Lo spirito dell’utopia. Una via di fuga filosofica dalla società eterodiretta

E, allora, per avvicinarci ad un primo tentativo di pensare a delle vie di fuga dai dispositivi di eterodirezione, diffusi ad ogni livello sociale attraverso pratiche di carattere didattico ed educativo, ci viene in mente che già nel 1971, in un periodo in cui in modo drammatico si andavano sviluppando sia a livello teorico sia pratico tentativi volti a ridefinire legami sociali filtrati dalle istituzioni, gli autori di un testo dal titolo emblematico, L’erba voglio[15], si richiamavano alla necessità di prendere coscienza che il mondo del lavoro e quello della scuola erano già, all’interno del sistema educativo di massa, pensati dall’alto come strettamente connessi.

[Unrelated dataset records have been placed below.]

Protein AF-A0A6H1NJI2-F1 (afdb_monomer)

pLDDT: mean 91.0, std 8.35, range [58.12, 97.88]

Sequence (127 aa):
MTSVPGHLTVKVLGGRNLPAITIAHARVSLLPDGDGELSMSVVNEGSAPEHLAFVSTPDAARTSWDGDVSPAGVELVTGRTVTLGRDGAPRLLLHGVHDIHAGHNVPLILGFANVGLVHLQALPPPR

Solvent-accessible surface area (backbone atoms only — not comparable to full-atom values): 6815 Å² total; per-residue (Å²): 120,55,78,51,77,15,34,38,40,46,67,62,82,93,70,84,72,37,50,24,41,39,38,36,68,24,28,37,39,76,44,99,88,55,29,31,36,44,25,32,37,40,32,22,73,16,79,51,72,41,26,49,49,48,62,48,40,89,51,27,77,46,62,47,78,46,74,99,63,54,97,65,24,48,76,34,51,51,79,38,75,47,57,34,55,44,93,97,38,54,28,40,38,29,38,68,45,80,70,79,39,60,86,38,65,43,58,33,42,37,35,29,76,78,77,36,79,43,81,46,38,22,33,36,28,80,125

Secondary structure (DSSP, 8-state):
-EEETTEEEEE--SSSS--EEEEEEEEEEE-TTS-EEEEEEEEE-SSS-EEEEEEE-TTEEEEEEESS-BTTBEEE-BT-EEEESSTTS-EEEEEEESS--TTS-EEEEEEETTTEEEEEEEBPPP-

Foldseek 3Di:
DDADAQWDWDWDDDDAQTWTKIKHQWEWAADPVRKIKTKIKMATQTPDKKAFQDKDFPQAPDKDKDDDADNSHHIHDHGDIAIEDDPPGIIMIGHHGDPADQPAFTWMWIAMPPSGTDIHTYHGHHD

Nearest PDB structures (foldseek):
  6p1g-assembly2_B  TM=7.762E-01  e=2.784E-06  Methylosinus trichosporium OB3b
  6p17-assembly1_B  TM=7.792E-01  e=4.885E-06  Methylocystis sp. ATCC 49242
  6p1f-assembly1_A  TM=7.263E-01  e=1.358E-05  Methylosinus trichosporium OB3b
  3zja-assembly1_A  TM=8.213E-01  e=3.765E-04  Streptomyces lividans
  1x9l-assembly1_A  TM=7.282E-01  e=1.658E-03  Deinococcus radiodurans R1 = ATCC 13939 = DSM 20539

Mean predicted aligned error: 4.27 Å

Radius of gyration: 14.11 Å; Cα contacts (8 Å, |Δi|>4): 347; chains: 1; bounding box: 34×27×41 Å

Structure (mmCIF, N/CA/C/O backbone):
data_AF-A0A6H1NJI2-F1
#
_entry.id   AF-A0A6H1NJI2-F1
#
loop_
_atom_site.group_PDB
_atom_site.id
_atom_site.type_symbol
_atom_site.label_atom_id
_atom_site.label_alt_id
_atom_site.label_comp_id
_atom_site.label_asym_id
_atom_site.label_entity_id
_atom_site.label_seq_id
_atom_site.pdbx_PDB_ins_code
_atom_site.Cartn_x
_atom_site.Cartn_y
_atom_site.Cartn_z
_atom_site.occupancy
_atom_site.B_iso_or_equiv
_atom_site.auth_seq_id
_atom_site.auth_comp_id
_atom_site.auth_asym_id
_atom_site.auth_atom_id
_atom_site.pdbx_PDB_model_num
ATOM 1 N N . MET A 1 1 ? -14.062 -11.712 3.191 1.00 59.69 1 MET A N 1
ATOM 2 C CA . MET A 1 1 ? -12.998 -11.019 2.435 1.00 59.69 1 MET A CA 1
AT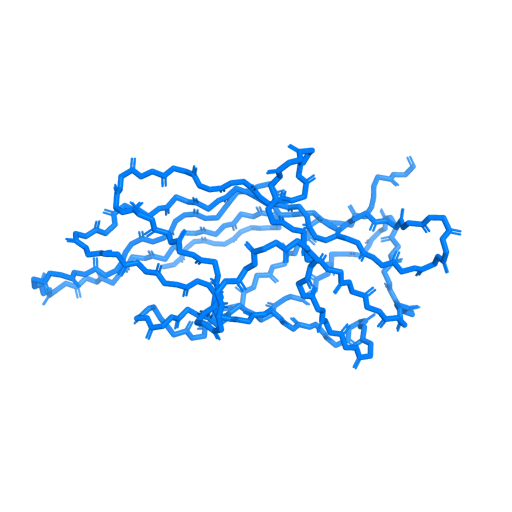OM 3 C C . MET A 1 1 ? -13.422 -10.984 0.979 1.00 59.69 1 MET A C 1
ATOM 5 O O . MET A 1 1 ? -13.838 -12.018 0.472 1.00 59.69 1 MET A O 1
ATOM 9 N N . THR A 1 2 ? -13.380 -9.821 0.338 1.00 73.50 2 THR A N 1
ATOM 10 C CA . THR A 1 2 ? -13.666 -9.654 -1.099 1.00 73.50 2 THR A CA 1
ATOM 11 C C . THR A 1 2 ? -12.448 -9.022 -1.752 1.00 73.50 2 THR A C 1
ATOM 13 O O . THR A 1 2 ? -11.996 -7.975 -1.287 1.00 73.50 2 THR A O 1
ATOM 16 N N . SER A 1 3 ? -11.905 -9.654 -2.793 1.00 76.69 3 SER A N 1
ATOM 17 C CA . SER A 1 3 ? -10.673 -9.226 -3.460 1.00 76.69 3 SER A CA 1
ATOM 18 C C . SER A 1 3 ? -10.837 -9.266 -4.974 1.00 76.69 3 SER A C 1
ATOM 20 O O . SER A 1 3 ? -11.357 -10.239 -5.516 1.00 76.69 3 SER A O 1
ATOM 22 N N . VAL A 1 4 ? -10.382 -8.204 -5.633 1.00 87.50 4 VAL A N 1
ATOM 23 C CA . VAL A 1 4 ? -10.153 -8.119 -7.081 1.00 87.50 4 VAL A CA 1
ATOM 24 C C . VAL A 1 4 ? -8.810 -7.411 -7.299 1.00 87.50 4 VAL A C 1
ATOM 26 O O . VAL A 1 4 ? -8.319 -6.760 -6.375 1.00 87.50 4 VAL A O 1
ATOM 29 N N . PRO A 1 5 ? -8.178 -7.498 -8.479 1.00 89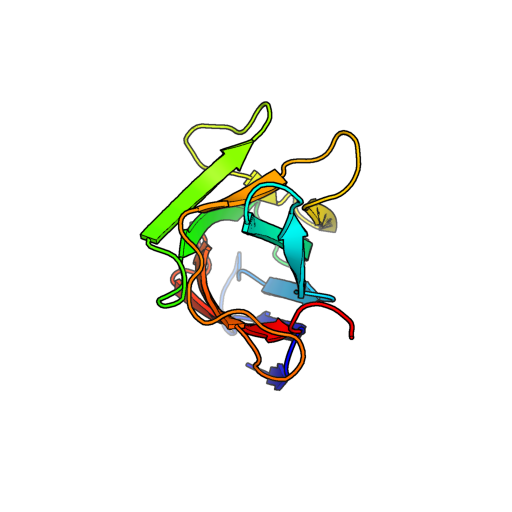.56 5 PRO A N 1
ATOM 30 C CA . PRO A 1 5 ? -6.934 -6.775 -8.720 1.00 89.56 5 PRO A CA 1
ATOM 31 C C . PRO A 1 5 ? -7.055 -5.279 -8.394 1.00 89.56 5 PRO A C 1
ATOM 33 O O . PRO A 1 5 ? -8.006 -4.610 -8.796 1.00 89.56 5 PRO A O 1
ATOM 36 N N . GLY A 1 6 ? -6.102 -4.770 -7.622 1.00 89.25 6 GLY A N 1
ATOM 37 C CA . GLY A 1 6 ? -6.037 -3.397 -7.140 1.00 89.25 6 GLY A CA 1
ATOM 38 C C . GLY A 1 6 ? -6.944 -3.074 -5.950 1.00 89.25 6 GLY A C 1
ATOM 39 O O . GLY A 1 6 ? -6.869 -1.952 -5.450 1.00 89.25 6 GLY A O 1
ATOM 40 N N . HIS A 1 7 ? -7.792 -4.000 -5.487 1.00 95.00 7 HIS A N 1
ATOM 41 C CA . HIS A 1 7 ? -8.770 -3.718 -4.437 1.00 95.00 7 HIS A CA 1
ATOM 42 C C . HIS A 1 7 ? -8.989 -4.886 -3.473 1.00 95.00 7 HIS A C 1
ATOM 44 O O . HIS A 1 7 ? -9.185 -6.044 -3.855 1.00 95.00 7 HIS A O 1
ATOM 50 N N . LEU A 1 8 ? -9.063 -4.566 -2.186 1.00 93.38 8 LEU A N 1
ATOM 51 C CA . LEU A 1 8 ? -9.323 -5.546 -1.151 1.00 93.38 8 LEU A CA 1
ATOM 52 C C . LEU A 1 8 ? -10.062 -4.940 0.037 1.00 93.38 8 LEU A C 1
ATOM 54 O O . LEU A 1 8 ? -9.689 -3.885 0.532 1.00 93.38 8 LEU A O 1
ATOM 58 N N . THR A 1 9 ? -11.034 -5.680 0.566 1.00 91.75 9 THR A N 1
ATOM 59 C CA . THR A 1 9 ? -11.663 -5.362 1.851 1.00 91.75 9 THR A CA 1
ATOM 60 C C . THR A 1 9 ? -11.488 -6.513 2.837 1.00 91.75 9 THR A C 1
ATOM 62 O O . THR A 1 9 ? -11.897 -7.655 2.575 1.00 91.75 9 THR A O 1
ATOM 65 N N . VAL A 1 10 ? -10.924 -6.191 4.002 1.00 88.25 10 VAL A N 1
ATOM 66 C CA . VAL A 1 10 ? -10.760 -7.092 5.145 1.00 88.25 10 VAL A CA 1
ATOM 67 C C . VAL A 1 10 ? -11.594 -6.561 6.303 1.00 88.25 10 VAL A C 1
ATOM 69 O O . VAL A 1 10 ? -11.388 -5.441 6.758 1.00 88.25 10 VAL A O 1
ATOM 72 N N . LYS A 1 11 ? -12.550 -7.366 6.772 1.00 86.88 11 LYS A N 1
ATOM 73 C CA . LYS A 1 11 ? -13.383 -7.079 7.946 1.00 86.88 11 LYS A CA 1
ATOM 74 C C . LYS A 1 11 ? -13.407 -8.323 8.816 1.00 86.88 11 LYS A C 1
ATOM 76 O O . LYS A 1 11 ? -13.866 -9.373 8.362 1.00 86.88 11 LYS A O 1
ATOM 81 N N . VAL A 1 12 ? -12.896 -8.212 10.036 1.00 79.44 12 VAL A N 1
ATOM 82 C CA . VAL A 1 12 ? -13.036 -9.266 11.047 1.00 79.44 12 VAL A CA 1
ATOM 83 C C . VAL A 1 12 ? -14.402 -9.087 11.709 1.00 79.44 12 VAL A C 1
ATOM 85 O O . VAL A 1 12 ? -14.799 -7.959 11.979 1.00 79.44 12 VAL A O 1
ATOM 88 N N . LEU A 1 13 ? -15.152 -10.171 11.925 1.00 73.88 13 LEU A N 1
ATOM 89 C CA . LEU A 1 13 ? -16.474 -10.143 12.566 1.00 73.88 13 LEU A CA 1
ATOM 90 C C . LEU A 1 13 ? -16.387 -10.723 13.988 1.00 73.88 13 LEU A C 1
ATOM 92 O O . LEU A 1 13 ? -15.653 -11.681 14.206 1.00 73.88 13 LEU A O 1
ATOM 96 N N . GLY A 1 14 ? -17.176 -10.187 14.932 1.00 58.16 14 GLY A N 1
ATOM 97 C CA . GLY A 1 14 ? -17.461 -10.861 16.214 1.00 58.16 14 GLY A CA 1
ATOM 98 C C . GLY A 1 14 ? -16.747 -10.366 17.485 1.00 58.16 14 GLY A C 1
ATOM 99 O O . GLY A 1 14 ? -16.605 -11.145 18.421 1.00 58.16 14 GLY A O 1
ATOM 100 N N . GLY A 1 15 ? -16.331 -9.098 17.580 1.00 59.03 15 GLY A N 1
ATOM 101 C CA . GLY A 1 15 ? -15.657 -8.543 18.769 1.00 59.03 15 GLY A CA 1
ATOM 102 C C . GLY A 1 15 ? -15.740 -7.015 18.897 1.00 59.03 15 GLY A C 1
ATOM 103 O O . GLY A 1 15 ? -16.278 -6.335 18.027 1.00 59.03 15 GLY A O 1
ATOM 104 N N . ARG A 1 16 ? -15.214 -6.457 19.998 1.00 58.12 16 ARG A N 1
ATOM 105 C CA . ARG A 1 16 ? -14.928 -5.010 20.120 1.00 58.12 16 ARG A CA 1
ATOM 106 C C . ARG A 1 16 ? -13.533 -4.755 19.535 1.00 58.12 16 ARG A C 1
ATOM 108 O O . ARG A 1 16 ? -12.672 -5.608 19.706 1.00 58.12 16 ARG A O 1
ATOM 115 N N . ASN A 1 17 ? -13.299 -3.612 18.887 1.00 67.00 17 ASN A N 1
ATOM 116 C CA . ASN A 1 17 ? -12.023 -3.297 18.214 1.00 67.00 17 ASN A CA 1
ATOM 117 C C . ASN A 1 17 ? -11.662 -4.220 17.050 1.00 67.00 17 ASN A C 1
ATOM 119 O O . ASN A 1 17 ? -10.528 -4.667 16.918 1.00 67.00 17 ASN A O 1
ATOM 123 N N . LEU A 1 18 ? -12.638 -4.492 16.186 1.00 78.69 18 LEU A N 1
ATOM 124 C CA . LEU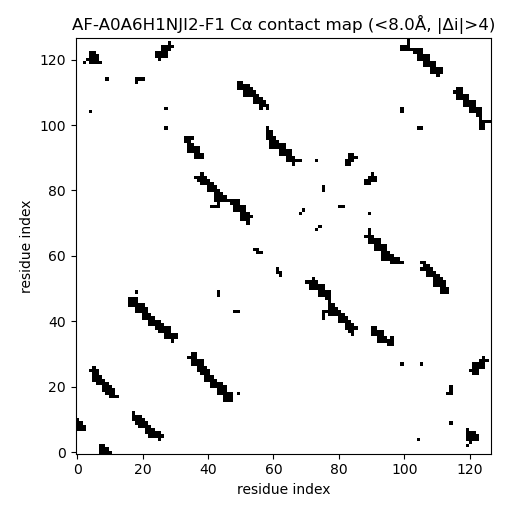 A 1 18 ? -12.393 -5.272 14.981 1.00 78.69 18 LEU A CA 1
ATOM 125 C C . LEU A 1 18 ? -11.633 -4.424 13.963 1.00 78.69 18 LEU A C 1
ATOM 127 O O . LEU A 1 18 ? -12.092 -3.324 13.629 1.00 78.69 18 LEU A O 1
ATOM 131 N N . PRO A 1 19 ? -10.502 -4.918 13.444 1.00 83.94 19 PRO A N 1
ATOM 132 C CA . PRO A 1 19 ? -9.833 -4.230 12.369 1.00 83.94 19 PRO A CA 1
ATOM 133 C C . PRO A 1 19 ? -10.676 -4.349 11.094 1.00 83.94 19 PRO A C 1
ATOM 135 O O . PRO A 1 19 ? -11.211 -5.414 10.752 1.00 83.94 19 PRO A O 1
ATOM 138 N N . ALA A 1 20 ? -10.811 -3.224 10.401 1.00 92.62 20 ALA A N 1
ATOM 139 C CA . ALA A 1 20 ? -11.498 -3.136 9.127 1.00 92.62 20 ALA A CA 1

In quel testo gli autori sostenevano che, se l’obiettivo di molte delle sollevazioni occorse era stato quello di migliorare le condizioni di lavoro dei salariati, lo sciopero, come classico strumento di lotta, non era tuttavia più sufficiente, essendo necessario, in modo più radicale, «sottrarsi a tutti i meccanismi di controllo diretto e di incentivazione indiretta al superlavoro»[16]. Si sarebbe trattato, cioè, di contestare, ogni rapporto autoritario che, insinuandosi dapprima nelle menti degli uomini e delle donne attraverso l’educazione ricevuta a scuola, poi finiva col trasferirsi nel mondo del lavoro e nelle relazioni sociali tout court.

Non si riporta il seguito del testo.